GPU Kernel Optimization + Distributed Training

ML performance is a systems problem

Training a Transformer is not just about the math - it is about whether your memory access pattern fits the GPU cache, whether your operators can be fused to avoid redundant writes, and whether your communication strategy matches your hardware topology. This project addresses both: optimizing GPU operations with Triton, and scaling across nodes with MPI.

Fused Triton Kernel: D = ReLU(A × B + C)

Tile Assignment + Parallelism

Divides the output matrix into tiles. Each GPU thread block computes one tile in parallel. BLOCK_M, BLOCK_N, BLOCK_K tuned via configuration grid search for best performance.

Shared Memory Tiling

Loads sub-blocks of A and B into fast on-chip SRAM before computation. Dramatically reduces expensive global DRAM accesses - the primary GPU performance bottleneck. Register accumulation for partial results.

Operator Fusion ⭐

Fuses MatMul + Add + ReLU into a single kernel pass. Eliminates intermediate result writes to global memory - the key insight for achieving ≥1.25× PyTorch speedup. Performance depends on memory access patterns, not raw compute.

# Triton kernel  -  fused matmul + add + ReLU with shared memory
@triton.jit
def fused_matmul_add_relu(A, B, C, D, M, N, K, BLOCK_M: tl.constexpr, BLOCK_N: tl.constexpr, BLOCK_K: tl.constexpr):
    pid_m = tl.program_id(0)
    pid_n = tl.program_id(1)
    acc = tl.zeros([BLOCK_M, BLOCK_N], dtype=tl.float32)
    for k in range(0, K, BLOCK_K):
        a = tl.load(...)   # load tile of A into SRAM
        b = tl.load(...)   # load tile of B into SRAM
        acc += tl.dot(a, b)
    acc = acc + tl.load(c_ptrs)       # fuse Add
    acc = tl.maximum(acc, 0)          # fuse ReLU
    tl.store(d_ptrs, acc, mask=mask)  # single write to global memory

2D Data × Tensor Parallelism with MPI

Custom AllReduce + AllToAll

Implemented both collective communication primitives from scratch with mpi4py. Benchmarked against native MPI - custom is slower because MPI uses hardware-aware ring and tree algorithms with NVLink awareness.

Data Parallelism

Splits dataset uniformly across nodes via split_data(). Same model weights, different data shards. Requires gradient synchronization via AllReduce after each backward pass. Scales compute linearly with nodes.

Tensor Model Parallelism

Shards Transformer weights: fc_q/k/v split on output dimension, fc_o split on input dimension. Reduces memory per node but increases communication frequency - requires careful DP/MP balance.

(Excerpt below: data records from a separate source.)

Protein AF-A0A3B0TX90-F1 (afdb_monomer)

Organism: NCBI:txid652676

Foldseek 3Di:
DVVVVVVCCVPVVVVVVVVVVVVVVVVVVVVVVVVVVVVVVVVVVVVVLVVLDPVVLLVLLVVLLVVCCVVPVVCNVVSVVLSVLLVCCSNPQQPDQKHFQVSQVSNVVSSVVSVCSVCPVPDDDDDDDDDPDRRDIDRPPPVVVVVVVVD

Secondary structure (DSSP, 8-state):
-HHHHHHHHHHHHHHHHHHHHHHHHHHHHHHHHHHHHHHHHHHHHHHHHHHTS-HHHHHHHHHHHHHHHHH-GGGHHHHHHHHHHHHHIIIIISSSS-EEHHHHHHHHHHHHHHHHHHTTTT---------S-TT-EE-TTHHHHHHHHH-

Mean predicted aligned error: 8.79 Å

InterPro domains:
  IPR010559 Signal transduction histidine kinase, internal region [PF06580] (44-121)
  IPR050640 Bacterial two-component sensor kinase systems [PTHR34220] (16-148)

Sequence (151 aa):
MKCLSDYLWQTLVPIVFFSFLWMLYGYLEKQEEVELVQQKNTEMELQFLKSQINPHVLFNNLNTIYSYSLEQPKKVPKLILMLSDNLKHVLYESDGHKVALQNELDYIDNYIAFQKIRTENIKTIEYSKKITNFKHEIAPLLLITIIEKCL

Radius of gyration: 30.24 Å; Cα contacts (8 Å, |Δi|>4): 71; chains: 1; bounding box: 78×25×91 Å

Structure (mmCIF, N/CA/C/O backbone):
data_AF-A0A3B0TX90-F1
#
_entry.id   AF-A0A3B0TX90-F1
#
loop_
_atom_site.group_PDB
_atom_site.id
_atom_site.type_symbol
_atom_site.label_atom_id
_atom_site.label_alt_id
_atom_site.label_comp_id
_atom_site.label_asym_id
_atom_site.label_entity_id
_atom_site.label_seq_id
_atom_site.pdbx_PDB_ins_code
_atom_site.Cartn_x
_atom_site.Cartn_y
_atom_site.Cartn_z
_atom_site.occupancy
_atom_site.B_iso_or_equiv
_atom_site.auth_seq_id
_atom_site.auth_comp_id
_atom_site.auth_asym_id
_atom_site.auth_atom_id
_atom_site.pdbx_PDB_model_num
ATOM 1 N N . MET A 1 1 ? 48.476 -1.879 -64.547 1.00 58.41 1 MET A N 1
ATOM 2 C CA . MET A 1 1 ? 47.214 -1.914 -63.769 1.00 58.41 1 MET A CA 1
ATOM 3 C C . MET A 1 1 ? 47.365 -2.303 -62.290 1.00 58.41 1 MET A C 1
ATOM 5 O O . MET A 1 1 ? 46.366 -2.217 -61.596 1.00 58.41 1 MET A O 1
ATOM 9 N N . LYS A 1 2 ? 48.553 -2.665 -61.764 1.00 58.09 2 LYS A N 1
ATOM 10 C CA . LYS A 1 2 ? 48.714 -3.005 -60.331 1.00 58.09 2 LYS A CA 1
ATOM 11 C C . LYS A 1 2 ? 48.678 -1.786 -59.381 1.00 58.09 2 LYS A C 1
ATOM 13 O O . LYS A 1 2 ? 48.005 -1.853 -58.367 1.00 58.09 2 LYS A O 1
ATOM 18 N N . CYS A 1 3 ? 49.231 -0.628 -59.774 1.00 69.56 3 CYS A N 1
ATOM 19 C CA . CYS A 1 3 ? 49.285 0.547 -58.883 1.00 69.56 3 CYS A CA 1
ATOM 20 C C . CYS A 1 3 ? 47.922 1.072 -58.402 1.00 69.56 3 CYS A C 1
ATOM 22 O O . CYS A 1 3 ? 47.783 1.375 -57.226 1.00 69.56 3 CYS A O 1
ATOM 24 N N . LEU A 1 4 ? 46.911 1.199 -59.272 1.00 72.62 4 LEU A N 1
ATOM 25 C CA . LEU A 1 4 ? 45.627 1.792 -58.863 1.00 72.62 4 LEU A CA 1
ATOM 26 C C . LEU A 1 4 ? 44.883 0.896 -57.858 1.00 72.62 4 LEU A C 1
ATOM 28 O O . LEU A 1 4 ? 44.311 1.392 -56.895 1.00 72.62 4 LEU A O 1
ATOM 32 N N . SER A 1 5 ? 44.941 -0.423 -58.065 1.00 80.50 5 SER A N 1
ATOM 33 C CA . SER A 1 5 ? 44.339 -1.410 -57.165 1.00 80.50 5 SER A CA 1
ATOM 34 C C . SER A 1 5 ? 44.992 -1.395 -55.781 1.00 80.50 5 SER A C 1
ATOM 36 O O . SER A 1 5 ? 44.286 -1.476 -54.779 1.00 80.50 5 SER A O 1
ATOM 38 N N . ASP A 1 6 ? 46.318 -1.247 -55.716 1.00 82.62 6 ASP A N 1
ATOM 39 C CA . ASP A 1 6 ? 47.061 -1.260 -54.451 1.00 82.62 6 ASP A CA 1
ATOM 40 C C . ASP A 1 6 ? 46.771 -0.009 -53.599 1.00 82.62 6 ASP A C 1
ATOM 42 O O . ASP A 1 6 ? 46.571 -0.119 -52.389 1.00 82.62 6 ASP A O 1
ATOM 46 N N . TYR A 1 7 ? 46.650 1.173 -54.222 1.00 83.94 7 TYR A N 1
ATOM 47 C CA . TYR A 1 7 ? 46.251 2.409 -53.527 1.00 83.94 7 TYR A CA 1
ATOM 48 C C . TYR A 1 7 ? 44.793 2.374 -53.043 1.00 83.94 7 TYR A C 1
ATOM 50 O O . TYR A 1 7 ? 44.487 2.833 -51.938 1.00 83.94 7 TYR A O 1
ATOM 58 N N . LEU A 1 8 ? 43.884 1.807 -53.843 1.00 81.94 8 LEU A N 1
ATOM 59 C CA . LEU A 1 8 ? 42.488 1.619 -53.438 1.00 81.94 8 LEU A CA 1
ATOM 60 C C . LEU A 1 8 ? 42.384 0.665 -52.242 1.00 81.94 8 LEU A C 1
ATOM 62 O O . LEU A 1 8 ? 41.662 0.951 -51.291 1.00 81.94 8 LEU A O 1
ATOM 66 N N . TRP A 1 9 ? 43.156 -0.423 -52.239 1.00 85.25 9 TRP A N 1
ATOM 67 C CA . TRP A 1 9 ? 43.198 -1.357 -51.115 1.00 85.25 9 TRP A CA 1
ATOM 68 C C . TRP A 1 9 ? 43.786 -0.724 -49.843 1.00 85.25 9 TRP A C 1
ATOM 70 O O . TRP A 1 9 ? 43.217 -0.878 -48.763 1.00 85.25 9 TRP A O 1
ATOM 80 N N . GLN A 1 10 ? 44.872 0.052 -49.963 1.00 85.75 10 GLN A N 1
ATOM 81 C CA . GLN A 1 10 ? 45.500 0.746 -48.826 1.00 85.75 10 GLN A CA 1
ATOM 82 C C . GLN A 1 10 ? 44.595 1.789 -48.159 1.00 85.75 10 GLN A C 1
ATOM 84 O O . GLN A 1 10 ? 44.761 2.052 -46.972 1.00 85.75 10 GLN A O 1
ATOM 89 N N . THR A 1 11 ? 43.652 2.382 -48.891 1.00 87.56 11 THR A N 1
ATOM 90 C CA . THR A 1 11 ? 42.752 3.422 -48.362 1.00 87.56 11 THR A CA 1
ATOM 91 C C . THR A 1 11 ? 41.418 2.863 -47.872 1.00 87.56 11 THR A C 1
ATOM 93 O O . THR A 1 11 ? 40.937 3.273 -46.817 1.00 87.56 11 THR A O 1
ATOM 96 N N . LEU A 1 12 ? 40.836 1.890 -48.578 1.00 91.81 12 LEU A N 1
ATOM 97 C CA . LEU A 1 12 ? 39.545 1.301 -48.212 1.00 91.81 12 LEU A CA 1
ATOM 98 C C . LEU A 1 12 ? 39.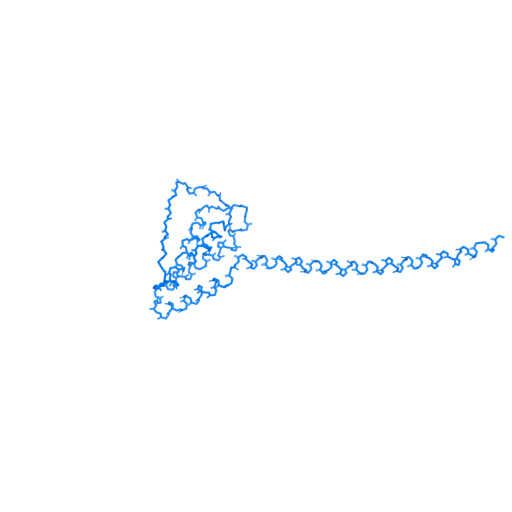618 0.443 -46.948 1.00 91.81 12 LEU A C 1
ATOM 100 O O . LEU A 1 12 ? 38.717 0.520 -46.114 1.00 91.81 12 LEU A O 1
ATOM 104 N N . VAL A 1 13 ? 40.679 -0.354 -46.780 1.00 92.19 13 VAL A N 1
ATOM 105 C CA . VAL A 1 13 ? 40.799 -1.269 -45.633 1.00 92.19 13 VAL A CA 1
ATOM 106 C C . VAL A 1 13 ? 40.806 -0.513 -44.295 1.00 92.19 13 VAL A C 1
ATOM 108 O O . VAL A 1 13 ? 40.012 -0.877 -43.426 1.00 92.19 13 VAL A O 1
ATOM 111 N N . PRO A 1 14 ? 41.595 0.566 -44.109 1.00 93.38 14 PRO A N 1
ATOM 112 C CA . PRO A 1 14 ? 41.521 1.377 -42.898 1.00 93.38 14 PRO A CA 1
ATOM 113 C C . PRO A 1 14 ? 40.147 2.006 -42.685 1.00 93.38 14 PRO A C 1
ATOM 115 O O . PRO A 1 14 ? 39.657 1.984 -41.566 1.00 93.38 14 PRO A O 1
ATOM 118 N N . ILE A 1 15 ? 39.494 2.528 -43.731 1.00 95.12 15 ILE A N 1
ATOM 119 C CA . ILE A 1 15 ? 38.168 3.159 -43.602 1.00 95.12 15 ILE A CA 1
ATOM 120 C C . ILE A 1 15 ? 37.134 2.151 -43.097 1.00 95.12 15 ILE A C 1
ATOM 122 O O . ILE A 1 15 ? 36.398 2.445 -42.157 1.00 95.12 15 ILE A O 1
ATOM 126 N N . VAL A 1 16 ? 37.102 0.953 -43.683 1.00 95.38 16 VAL A N 1
ATOM 127 C CA . VAL A 1 16 ? 36.196 -0.118 -43.247 1.00 95.38 16 VAL A CA 1
ATOM 128 C C . VAL A 1 16 ? 36.539 -0.560 -41.827 1.00 95.38 16 VAL A C 1
ATOM 130 O O . VAL A 1 16 ? 35.637 -0.740 -41.015 1.00 95.38 16 VAL A O 1
ATOM 133 N N . PHE A 1 17 ? 37.826 -0.672 -41.493 1.00 95.25 17 PHE A N 1
ATOM 134 C CA . PHE A 1 17 ? 38.270 -1.033 -40.150 1.00 95.25 17 PHE A CA 1
ATOM 135 C C . PHE A 1 17 ? 37.866 0.012 -39.101 1.00 95.25 17 PHE A C 1
ATOM 137 O O . PHE A 1 17 ? 37.266 -0.340 -38.091 1.00 95.25 17 PHE A O 1
ATOM 144 N N . PHE A 1 18 ? 38.116 1.300 -39.349 1.00 96.12 18 PHE A N 1
ATOM 145 C CA . PHE A 1 18 ? 37.708 2.385 -38.455 1.00 96.12 18 PHE A CA 1
ATOM 146 C C . PHE A 1 18 ? 36.187 2.504 -38.355 1.00 96.12 18 PHE A C 1
ATOM 148 O O . PHE A 1 18 ? 35.671 2.706 -37.261 1.00 96.12 18 PHE A O 1
ATOM 155 N N . SER A 1 19 ? 35.460 2.324 -39.461 1.00 95.31 19 SER A N 1
ATOM 156 C CA . SER A 1 19 ? 33.996 2.288 -39.450 1.00 95.31 19 SER A CA 1
ATOM 157 C C . SER A 1 19 ? 33.471 1.120 -38.617 1.00 95.31 19 SER A C 1
ATOM 159 O O . SER A 1 19 ? 32.530 1.304 -37.850 1.00 95.31 19 SER A O 1
ATOM 161 N N . PHE A 1 20 ? 34.096 -0.053 -38.719 1.00 96.38 20 PHE A N 1
ATOM 162 C CA . PHE A 1 20 ? 33.746 -1.224 -37.923 1.00 96.38 20 PHE A CA 1
ATOM 163 C C . PHE A 1 20 ? 34.062 -1.022 -36.438 1.00 96.38 20 PHE A C 1
ATOM 165 O O . PHE A 1 20 ? 33.230 -1.336 -35.592 1.00 96.38 20 PHE A O 1
ATOM 172 N N . LEU A 1 21 ? 35.218 -0.436 -36.107 1.00 96.44 21 LEU A N 1
ATOM 173 C CA . LEU A 1 21 ? 35.563 -0.081 -34.729 1.00 96.44 21 LEU A CA 1
ATOM 174 C C . LEU A 1 21 ? 34.595 0.949 -34.143 1.00 96.44 21 LEU A C 1
ATOM 176 O O . LEU A 1 21 ? 34.167 0.801 -33.003 1.00 96.44 21 LEU A O 1
ATOM 180 N N . TRP A 1 22 ? 34.222 1.965 -34.921 1.00 96.44 22 TRP A N 1
ATOM 181 C CA . TRP A 1 22 ? 33.256 2.973 -34.496 1.00 96.44 22 TRP A CA 1
ATOM 182 C C . TRP A 1 22 ? 31.862 2.369 -34.291 1.00 96.44 22 TRP A C 1
ATOM 184 O O . TRP A 1 22 ? 31.214 2.649 -33.285 1.00 96.44 22 TRP A O 1
ATOM 194 N N . MET A 1 23 ? 31.437 1.469 -35.183 1.00 95.56 23 MET A N 1
ATOM 195 C CA . MET A 1 23 ? 30.191 0.715 -35.040 1.00 95.56 23 MET A CA 1
ATOM 196 C C . MET A 1 23 ? 30.203 -0.183 -33.795 1.00 95.56 23 MET A C 1
ATOM 198 O O . MET A 1 23 ? 29.217 -0.214 -33.064 1.00 95.56 23 MET A O 1
ATOM 202 N N . LEU A 1 24 ? 31.307 -0.890 -33.527 1.00 95.94 24 LEU A N 1
ATOM 203 C CA . LEU A 1 24 ? 31.468 -1.703 -32.318 1.00 95.94 24 LEU A CA 1
ATOM 204 C C . LEU A 1 24 ? 31.420 -0.851 -31.050 1.00 95.94 24 LEU A C 1
ATOM 206 O O . LEU A 1 24 ? 30.755 -1.230 -30.091 1.00 95.94 24 LEU A O 1
ATOM 210 N N . TYR A 1 25 ? 32.095 0.299 -31.053 1.00 95.81 25 TYR A N 1
ATOM 211 C CA . TYR A 1 25 ? 32.096 1.212 -29.915 1.00 95.81 25 TYR A CA 1
ATOM 212 C C . TYR A 1 25 ? 30.686 1.739 -29.625 1.00 95.81 25 TYR A C 1
ATOM 214 O O . TYR A 1 25 ? 30.205 1.615 -28.502 1.00 95.81 25 TYR A O 1
ATOM 222 N N . GLY A 1 26 ? 29.983 2.219 -30.656 1.00 95.50 26 GLY A N 1
ATOM 223 C CA . GLY A 1 26 ? 28.599 2.673 -30.519 1.00 95.50 26 GLY A CA 1
ATOM 224 C C . GLY A 1 26 ? 27.636 1.556 -30.103 1.00 95.50 26 GLY A C 1
ATOM 225 O O . GLY A 1 26 ? 26.682 1.807 -29.374 1.00 95.50 26 GLY A O 1
ATOM 226 N N . TYR A 1 27 ? 27.887 0.310 -30.517 1.00 95.62 27 TYR A N 1
ATOM 227 C CA . TYR A 1 27 ? 27.098 -0.842 -30.079 1.00 95.62 27 TYR A CA 1
ATOM 228 C C . TYR A 1 27 ? 27.282 -1.139 -28.584 1.00 95.62 27 TYR A C 1
ATOM 230 O O . TYR A 1 27 ? 26.294 -1.391 -27.897 1.00 95.62 27 TYR A O 1
ATOM 238 N N . LEU A 1 28 ? 28.518 -1.082 -28.074 1.00 95.00 28 LEU A N 1
ATOM 239 C CA . LEU A 1 28 ? 28.814 -1.286 -26.651 1.00 95.00 28 LEU A CA 1
ATOM 240 C C . LEU A 1 28 ? 28.189 -0.190 -25.780 1.00 95.00 28 LEU A C 1
ATOM 242 O O . LEU A 1 28 ? 27.507 -0.504 -24.809 1.00 95.00 28 LEU A O 1
ATOM 246 N N . GLU A 1 29 ? 28.347 1.075 -26.170 1.00 95.69 29 GLU A N 1
ATOM 247 C CA . GLU A 1 29 ? 27.736 2.214 -25.472 1.00 95.69 29 GLU A CA 1
ATOM 248 C C . GLU A 1 29 ? 26.203 2.100 -25.458 1.00 95.69 29 GLU A C 1
ATOM 250 O O . GLU A 1 29 ? 25.553 2.323 -24.435 1.00 95.69 29 GLU A O 1
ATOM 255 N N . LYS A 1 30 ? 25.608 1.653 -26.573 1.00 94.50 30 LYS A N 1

Forward + Backward Communication

naive_collect_forward_input/output for activations. naive_collect_backward_output/x for gradients via Reduce-Scatter. Backward requires more communication than forward due to gradient aggregation.

Technologies Used

ComponentTool & Purpose
GPU KernelTriton - tile-based kernel, shared memory, register accumulation, operator fusion
Distributed CommMPI (mpi4py) - AllReduce, AllToAll, Reduce-Scatter from scratch + native
Parallelism2D: Data Parallel (DP) × Tensor Model Parallel (MP)
TuningGrid search over BLOCK_M/N/K, num_warps, num_stages
TensorsNumPy + PyTorch tensors - computation substrate

Results

≥1.25×
speedup over PyTorch baseline kernel
3
collective primitives implemented from scratch
2D
data + tensor parallel training pipeline
  • Operator fusion is the highest-impact GPU optimization - avoiding intermediate memory writes beats compute savings
  • Memory access patterns dominate GPU performance - SRAM tiling matters more than arithmetic throughput
  • Communication is the bottleneck in distributed training - MPI hardware-aware ring algorithms are very hard to match
  • Tensor parallelism reduces memory per node but requires careful sharding of fc_q/k/v vs fc_o dimensions

What I took away

  • GPU performance is 80% memory, 20% compute - reducing global memory accesses via SRAM tiling and operator fusion is the correct mental model.
  • Implementing AllReduce from scratch confirmed why MPI is faster: hardware-aware ring/tree algorithms exploit topology that naive send/recv ignores.
  • Tensor parallelism sharding rules are subtle - fc_q/k/v split on output dim and fc_o on input dim is not obvious until you trace gradient shapes carefully.
  • Backward communication needs more coordination than forward - Reduce-Scatter for gradients is more complex than AllGather for activations.